It was a bright cold day in April, and the clocks were striking thirteen.
Winston Smith, his chin nuzzled into his breast in an effort to escape the
vile wind, slipped quickly through the glass doors of Victory Mansions,
though not quickly enough to prevent a swirl of gritty dust from entering
along with him.

Using the Default Model

Let's process our test input file using the keyword-db module's default (and currently only) model: base.

Given that this is the default model, we need not specify model selection through the optional modules argument in the process method.

# process the file with the default model
process_output = pipeline.process(
    local_file_path=data_dir + "input/1984_very_short.txt",  # the initial local filepath where the input file is stored
    local_save_directory=data_dir + "output",  # the local directory that the output file will be saved to
    expire_time=60 * 30,  # process data will be deleted from the Krixik system in 30 minutes
    wait_for_process=True,  # wait for process to complete before returning IDE control to user
    verbose=False,
)  # do not display process update printouts upon running code

The output of this process is printed below. To learn more about each component of the output, review documentation for the process method.

# nicely print the output of this process
print(json.dumps(process_output, indent=2))

{
  "status_code": 200,
  "pipeline": "single_keyword-db_1",
  "request_id": "f9055422-6212-454e-bd9e-e863ca37e853",
  "file_id": "530270a9-0430-4c7d-98d0-a858efa7c879",
  "message": "SUCCESS - output fetched for file_id 530270a9-0430-4c7d-98d0-a858efa7c879.Output saved to location(s) listed in process_output_files.",
  "warnings": [],
  "process_output": null,
  "process_output_files": [
    "../../../data/output/530270a9-0430-4c7d-98d0-a858efa7c879.db"
  ]
}

Because the output of this particular module-model pair is an SQLlite database file, process_output is "null". However, the output file has been saved to the location noted in the process_output_files key.
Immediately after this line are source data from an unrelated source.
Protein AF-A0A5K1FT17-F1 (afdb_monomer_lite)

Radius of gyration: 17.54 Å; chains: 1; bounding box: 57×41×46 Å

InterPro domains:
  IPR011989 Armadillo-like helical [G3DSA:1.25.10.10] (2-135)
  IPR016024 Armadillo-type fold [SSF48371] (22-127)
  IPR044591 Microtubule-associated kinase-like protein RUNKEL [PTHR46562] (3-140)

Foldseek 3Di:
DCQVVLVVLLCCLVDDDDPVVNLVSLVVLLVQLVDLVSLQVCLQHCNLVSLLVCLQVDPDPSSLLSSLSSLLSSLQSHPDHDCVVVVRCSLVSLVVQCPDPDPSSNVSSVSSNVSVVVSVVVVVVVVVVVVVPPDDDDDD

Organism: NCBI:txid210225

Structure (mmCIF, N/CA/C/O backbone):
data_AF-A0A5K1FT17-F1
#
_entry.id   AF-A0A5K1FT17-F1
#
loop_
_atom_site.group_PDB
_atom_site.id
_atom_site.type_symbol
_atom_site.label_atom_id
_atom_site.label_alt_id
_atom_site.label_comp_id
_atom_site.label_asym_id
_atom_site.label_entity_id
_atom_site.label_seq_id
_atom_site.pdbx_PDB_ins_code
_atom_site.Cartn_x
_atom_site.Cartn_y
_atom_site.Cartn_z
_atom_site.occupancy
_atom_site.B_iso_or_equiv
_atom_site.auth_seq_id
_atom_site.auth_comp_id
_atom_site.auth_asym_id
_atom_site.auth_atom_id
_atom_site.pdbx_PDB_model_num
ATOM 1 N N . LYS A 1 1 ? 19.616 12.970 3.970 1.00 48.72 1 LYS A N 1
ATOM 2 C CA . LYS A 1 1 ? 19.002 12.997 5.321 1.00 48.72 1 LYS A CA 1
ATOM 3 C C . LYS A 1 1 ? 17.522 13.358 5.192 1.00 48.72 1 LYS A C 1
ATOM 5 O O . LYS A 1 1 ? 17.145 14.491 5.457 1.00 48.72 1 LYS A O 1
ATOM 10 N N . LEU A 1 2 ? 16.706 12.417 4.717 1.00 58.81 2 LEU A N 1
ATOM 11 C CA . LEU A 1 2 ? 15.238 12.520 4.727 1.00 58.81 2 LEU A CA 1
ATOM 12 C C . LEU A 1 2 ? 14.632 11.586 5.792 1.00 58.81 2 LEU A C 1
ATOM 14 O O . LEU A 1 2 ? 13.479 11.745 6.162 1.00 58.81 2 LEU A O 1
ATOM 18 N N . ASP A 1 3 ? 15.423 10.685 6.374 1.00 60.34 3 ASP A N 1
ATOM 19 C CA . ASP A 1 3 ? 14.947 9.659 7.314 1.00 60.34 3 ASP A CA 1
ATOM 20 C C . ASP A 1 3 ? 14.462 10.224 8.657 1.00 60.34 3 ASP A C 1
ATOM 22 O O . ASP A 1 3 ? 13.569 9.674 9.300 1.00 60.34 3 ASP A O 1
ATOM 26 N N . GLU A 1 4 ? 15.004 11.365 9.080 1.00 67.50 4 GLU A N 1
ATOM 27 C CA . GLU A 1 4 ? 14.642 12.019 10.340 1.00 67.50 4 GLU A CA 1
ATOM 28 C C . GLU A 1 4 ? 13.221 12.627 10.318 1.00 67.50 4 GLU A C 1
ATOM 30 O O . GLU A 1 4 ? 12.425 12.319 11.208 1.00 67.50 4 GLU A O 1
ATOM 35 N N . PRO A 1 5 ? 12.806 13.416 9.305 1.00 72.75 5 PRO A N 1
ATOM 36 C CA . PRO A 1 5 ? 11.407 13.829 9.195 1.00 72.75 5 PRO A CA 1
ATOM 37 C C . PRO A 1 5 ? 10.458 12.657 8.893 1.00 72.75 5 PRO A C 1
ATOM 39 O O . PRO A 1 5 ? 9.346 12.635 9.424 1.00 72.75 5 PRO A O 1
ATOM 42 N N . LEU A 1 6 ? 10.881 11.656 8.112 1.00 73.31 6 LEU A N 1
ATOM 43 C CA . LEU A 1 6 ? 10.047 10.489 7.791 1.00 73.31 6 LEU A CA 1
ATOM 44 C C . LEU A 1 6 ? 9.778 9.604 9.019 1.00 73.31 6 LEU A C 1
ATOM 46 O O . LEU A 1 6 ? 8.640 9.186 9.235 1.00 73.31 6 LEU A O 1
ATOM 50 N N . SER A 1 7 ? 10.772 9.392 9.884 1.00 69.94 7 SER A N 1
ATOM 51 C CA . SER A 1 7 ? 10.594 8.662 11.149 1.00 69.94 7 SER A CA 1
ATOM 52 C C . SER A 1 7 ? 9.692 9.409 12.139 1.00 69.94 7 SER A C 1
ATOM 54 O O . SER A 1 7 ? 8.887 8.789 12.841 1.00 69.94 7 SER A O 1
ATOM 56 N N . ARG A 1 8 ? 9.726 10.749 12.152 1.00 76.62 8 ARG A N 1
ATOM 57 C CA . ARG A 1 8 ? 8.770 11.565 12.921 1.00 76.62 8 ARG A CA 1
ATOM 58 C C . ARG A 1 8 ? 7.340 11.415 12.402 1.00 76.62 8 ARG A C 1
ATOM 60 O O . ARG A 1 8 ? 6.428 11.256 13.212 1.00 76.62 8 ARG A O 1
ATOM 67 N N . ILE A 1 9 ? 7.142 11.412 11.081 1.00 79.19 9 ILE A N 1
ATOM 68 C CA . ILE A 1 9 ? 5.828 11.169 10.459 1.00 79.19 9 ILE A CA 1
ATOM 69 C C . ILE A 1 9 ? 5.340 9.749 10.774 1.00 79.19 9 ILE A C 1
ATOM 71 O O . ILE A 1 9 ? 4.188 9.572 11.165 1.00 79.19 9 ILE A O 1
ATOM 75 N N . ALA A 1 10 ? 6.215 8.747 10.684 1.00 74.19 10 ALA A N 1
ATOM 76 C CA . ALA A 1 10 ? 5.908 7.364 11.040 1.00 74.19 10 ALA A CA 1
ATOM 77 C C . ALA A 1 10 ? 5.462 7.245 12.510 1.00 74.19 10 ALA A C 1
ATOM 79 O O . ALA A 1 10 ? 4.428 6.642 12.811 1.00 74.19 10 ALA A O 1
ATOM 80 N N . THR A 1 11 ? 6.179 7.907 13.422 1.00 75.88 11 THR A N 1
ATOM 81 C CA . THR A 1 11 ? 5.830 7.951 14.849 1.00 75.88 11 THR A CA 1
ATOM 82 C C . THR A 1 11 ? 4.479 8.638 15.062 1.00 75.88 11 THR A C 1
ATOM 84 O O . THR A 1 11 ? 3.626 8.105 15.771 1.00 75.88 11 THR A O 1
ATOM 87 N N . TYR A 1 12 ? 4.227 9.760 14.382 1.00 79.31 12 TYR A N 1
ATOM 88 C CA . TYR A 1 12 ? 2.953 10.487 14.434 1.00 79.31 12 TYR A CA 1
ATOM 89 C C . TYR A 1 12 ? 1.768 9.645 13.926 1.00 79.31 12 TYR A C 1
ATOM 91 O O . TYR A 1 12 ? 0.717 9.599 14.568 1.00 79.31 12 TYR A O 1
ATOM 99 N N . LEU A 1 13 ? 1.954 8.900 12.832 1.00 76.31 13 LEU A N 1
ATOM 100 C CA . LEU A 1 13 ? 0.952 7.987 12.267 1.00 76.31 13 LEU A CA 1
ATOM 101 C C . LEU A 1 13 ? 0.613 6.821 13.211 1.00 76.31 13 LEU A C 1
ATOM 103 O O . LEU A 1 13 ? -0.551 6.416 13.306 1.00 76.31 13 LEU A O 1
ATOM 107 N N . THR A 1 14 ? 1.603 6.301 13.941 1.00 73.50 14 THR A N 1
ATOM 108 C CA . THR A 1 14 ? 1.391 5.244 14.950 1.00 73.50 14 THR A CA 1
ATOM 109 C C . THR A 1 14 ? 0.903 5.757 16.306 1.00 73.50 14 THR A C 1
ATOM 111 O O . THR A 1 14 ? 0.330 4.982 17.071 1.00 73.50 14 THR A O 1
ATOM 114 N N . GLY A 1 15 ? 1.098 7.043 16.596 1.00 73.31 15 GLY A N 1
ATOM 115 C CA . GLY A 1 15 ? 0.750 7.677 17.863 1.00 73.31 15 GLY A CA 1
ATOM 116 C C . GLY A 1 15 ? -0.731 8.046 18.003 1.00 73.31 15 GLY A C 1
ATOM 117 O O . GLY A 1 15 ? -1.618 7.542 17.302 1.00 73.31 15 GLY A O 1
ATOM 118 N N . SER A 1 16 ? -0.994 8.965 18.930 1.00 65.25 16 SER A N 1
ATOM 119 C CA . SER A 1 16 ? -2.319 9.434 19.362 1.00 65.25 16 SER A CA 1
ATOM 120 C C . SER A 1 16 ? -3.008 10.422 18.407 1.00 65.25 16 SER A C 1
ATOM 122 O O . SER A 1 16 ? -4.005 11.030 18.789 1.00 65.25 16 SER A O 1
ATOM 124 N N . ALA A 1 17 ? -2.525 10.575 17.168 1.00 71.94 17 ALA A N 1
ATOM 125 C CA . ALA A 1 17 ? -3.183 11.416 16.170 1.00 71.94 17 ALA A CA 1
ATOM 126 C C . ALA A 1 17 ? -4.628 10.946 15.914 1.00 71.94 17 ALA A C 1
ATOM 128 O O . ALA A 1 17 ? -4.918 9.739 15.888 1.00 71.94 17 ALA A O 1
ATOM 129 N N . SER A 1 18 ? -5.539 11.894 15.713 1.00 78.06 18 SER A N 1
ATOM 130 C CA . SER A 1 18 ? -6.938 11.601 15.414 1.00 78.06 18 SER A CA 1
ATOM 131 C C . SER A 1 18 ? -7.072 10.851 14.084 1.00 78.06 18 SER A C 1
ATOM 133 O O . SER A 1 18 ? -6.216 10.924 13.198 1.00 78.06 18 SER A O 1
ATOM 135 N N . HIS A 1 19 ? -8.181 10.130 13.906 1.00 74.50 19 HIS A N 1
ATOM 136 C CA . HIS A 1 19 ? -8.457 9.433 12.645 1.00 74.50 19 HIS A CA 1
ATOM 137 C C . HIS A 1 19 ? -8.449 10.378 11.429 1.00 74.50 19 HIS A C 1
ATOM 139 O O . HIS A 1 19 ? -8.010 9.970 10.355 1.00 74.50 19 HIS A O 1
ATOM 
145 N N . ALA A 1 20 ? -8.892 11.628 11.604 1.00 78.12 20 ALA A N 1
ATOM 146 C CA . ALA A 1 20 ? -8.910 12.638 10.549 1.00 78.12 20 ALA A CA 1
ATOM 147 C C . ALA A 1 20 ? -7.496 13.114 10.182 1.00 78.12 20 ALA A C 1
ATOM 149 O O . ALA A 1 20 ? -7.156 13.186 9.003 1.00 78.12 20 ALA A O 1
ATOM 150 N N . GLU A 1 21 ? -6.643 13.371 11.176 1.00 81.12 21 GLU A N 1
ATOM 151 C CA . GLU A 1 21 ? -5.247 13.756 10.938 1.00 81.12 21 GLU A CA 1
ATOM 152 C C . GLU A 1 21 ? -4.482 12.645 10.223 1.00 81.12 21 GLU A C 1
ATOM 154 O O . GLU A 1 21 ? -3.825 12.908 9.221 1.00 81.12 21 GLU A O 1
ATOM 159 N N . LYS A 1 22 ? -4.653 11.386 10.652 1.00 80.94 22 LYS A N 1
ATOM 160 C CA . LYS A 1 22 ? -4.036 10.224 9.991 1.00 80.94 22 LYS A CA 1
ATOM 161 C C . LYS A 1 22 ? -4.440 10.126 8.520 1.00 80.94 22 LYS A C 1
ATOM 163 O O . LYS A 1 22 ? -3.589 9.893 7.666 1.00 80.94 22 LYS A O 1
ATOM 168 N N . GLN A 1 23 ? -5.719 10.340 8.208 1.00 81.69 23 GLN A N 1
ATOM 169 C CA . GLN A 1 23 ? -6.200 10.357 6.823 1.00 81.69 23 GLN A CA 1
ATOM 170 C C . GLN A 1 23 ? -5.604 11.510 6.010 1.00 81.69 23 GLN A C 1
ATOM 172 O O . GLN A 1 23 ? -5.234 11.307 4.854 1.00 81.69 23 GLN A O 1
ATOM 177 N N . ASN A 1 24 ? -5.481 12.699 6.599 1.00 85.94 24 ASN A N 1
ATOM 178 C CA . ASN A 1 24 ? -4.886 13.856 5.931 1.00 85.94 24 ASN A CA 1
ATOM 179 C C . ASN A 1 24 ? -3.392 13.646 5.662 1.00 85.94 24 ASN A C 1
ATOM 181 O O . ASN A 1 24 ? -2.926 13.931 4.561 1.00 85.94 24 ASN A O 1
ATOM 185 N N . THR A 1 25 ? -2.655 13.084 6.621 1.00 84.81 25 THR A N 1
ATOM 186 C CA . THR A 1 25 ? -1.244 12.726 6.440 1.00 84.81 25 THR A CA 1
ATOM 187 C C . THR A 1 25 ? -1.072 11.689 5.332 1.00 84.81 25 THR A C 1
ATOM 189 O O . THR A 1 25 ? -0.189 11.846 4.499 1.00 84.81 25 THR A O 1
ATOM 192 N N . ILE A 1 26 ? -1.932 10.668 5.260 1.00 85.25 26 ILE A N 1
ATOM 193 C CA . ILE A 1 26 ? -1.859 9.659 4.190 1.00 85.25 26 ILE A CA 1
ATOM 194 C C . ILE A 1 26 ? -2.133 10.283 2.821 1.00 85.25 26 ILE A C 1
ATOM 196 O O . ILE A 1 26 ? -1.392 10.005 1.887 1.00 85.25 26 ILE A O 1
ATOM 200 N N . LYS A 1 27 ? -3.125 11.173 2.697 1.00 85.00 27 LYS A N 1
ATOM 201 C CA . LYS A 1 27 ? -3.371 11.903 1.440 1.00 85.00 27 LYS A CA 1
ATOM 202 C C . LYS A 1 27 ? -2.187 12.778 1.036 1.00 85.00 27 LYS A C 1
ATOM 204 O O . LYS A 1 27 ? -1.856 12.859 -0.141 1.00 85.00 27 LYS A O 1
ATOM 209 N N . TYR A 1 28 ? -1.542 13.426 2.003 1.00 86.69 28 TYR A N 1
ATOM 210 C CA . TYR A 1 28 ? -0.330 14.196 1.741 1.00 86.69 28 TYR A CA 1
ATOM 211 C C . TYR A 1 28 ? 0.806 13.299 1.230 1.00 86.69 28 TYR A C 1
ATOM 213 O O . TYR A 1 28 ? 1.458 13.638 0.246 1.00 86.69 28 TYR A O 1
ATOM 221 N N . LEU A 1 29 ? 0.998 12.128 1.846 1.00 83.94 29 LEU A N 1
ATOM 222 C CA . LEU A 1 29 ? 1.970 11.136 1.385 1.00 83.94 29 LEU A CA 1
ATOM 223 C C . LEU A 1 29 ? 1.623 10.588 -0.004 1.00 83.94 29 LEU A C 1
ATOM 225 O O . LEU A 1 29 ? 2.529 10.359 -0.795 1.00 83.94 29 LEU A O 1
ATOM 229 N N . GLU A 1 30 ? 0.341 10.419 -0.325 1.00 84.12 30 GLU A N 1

The file_id of the processed input is used as a filename prefix for the output file.

Using the `keyword_search` method

Any pipeline containing a keyword-db module has access to the keyword_search method. This provides you with the convenient ability to effect keyword queries on the created keyword database(s).

Querying Output Databases Locally

In addition to what's provided by the keyword_search method, you can locally perform queries on the generated keyword database whose location is indicated in process_output_files.

Below is a simple function for locally performing single keyword queries on the above-outputted database:

import sqlite3


def query_db(query_keyword: str, keyword_db_local_file_name: str) -> list:
    # load keyword_db
    keyword_db = sqlite3.connect(keyword_db_local_file_name)
    keyword_cursor = keyword_db.cursor()

    # create query pattern
    query_pattern = f"""
    SELECT
        original_keyword,
        line_number,
        keyword_number
    FROM
        keyword_search
    where original_keyword="{query_keyword}"
    GROUP BY
        original_keyword,
        line_number,
        keyword_number
    ORDER BY
        line_number,
        keyword_number
    """

    # execute query
    keyword_cursor.execute(query_pattern)

    # Fetch and process the results
    rows = keyword_cursor.fetchall()
    return rows

The results are printed below:

# query database
query = "cold"
query_db(query, process_output["process_output_files"][0])

[('cold', 1, 5)]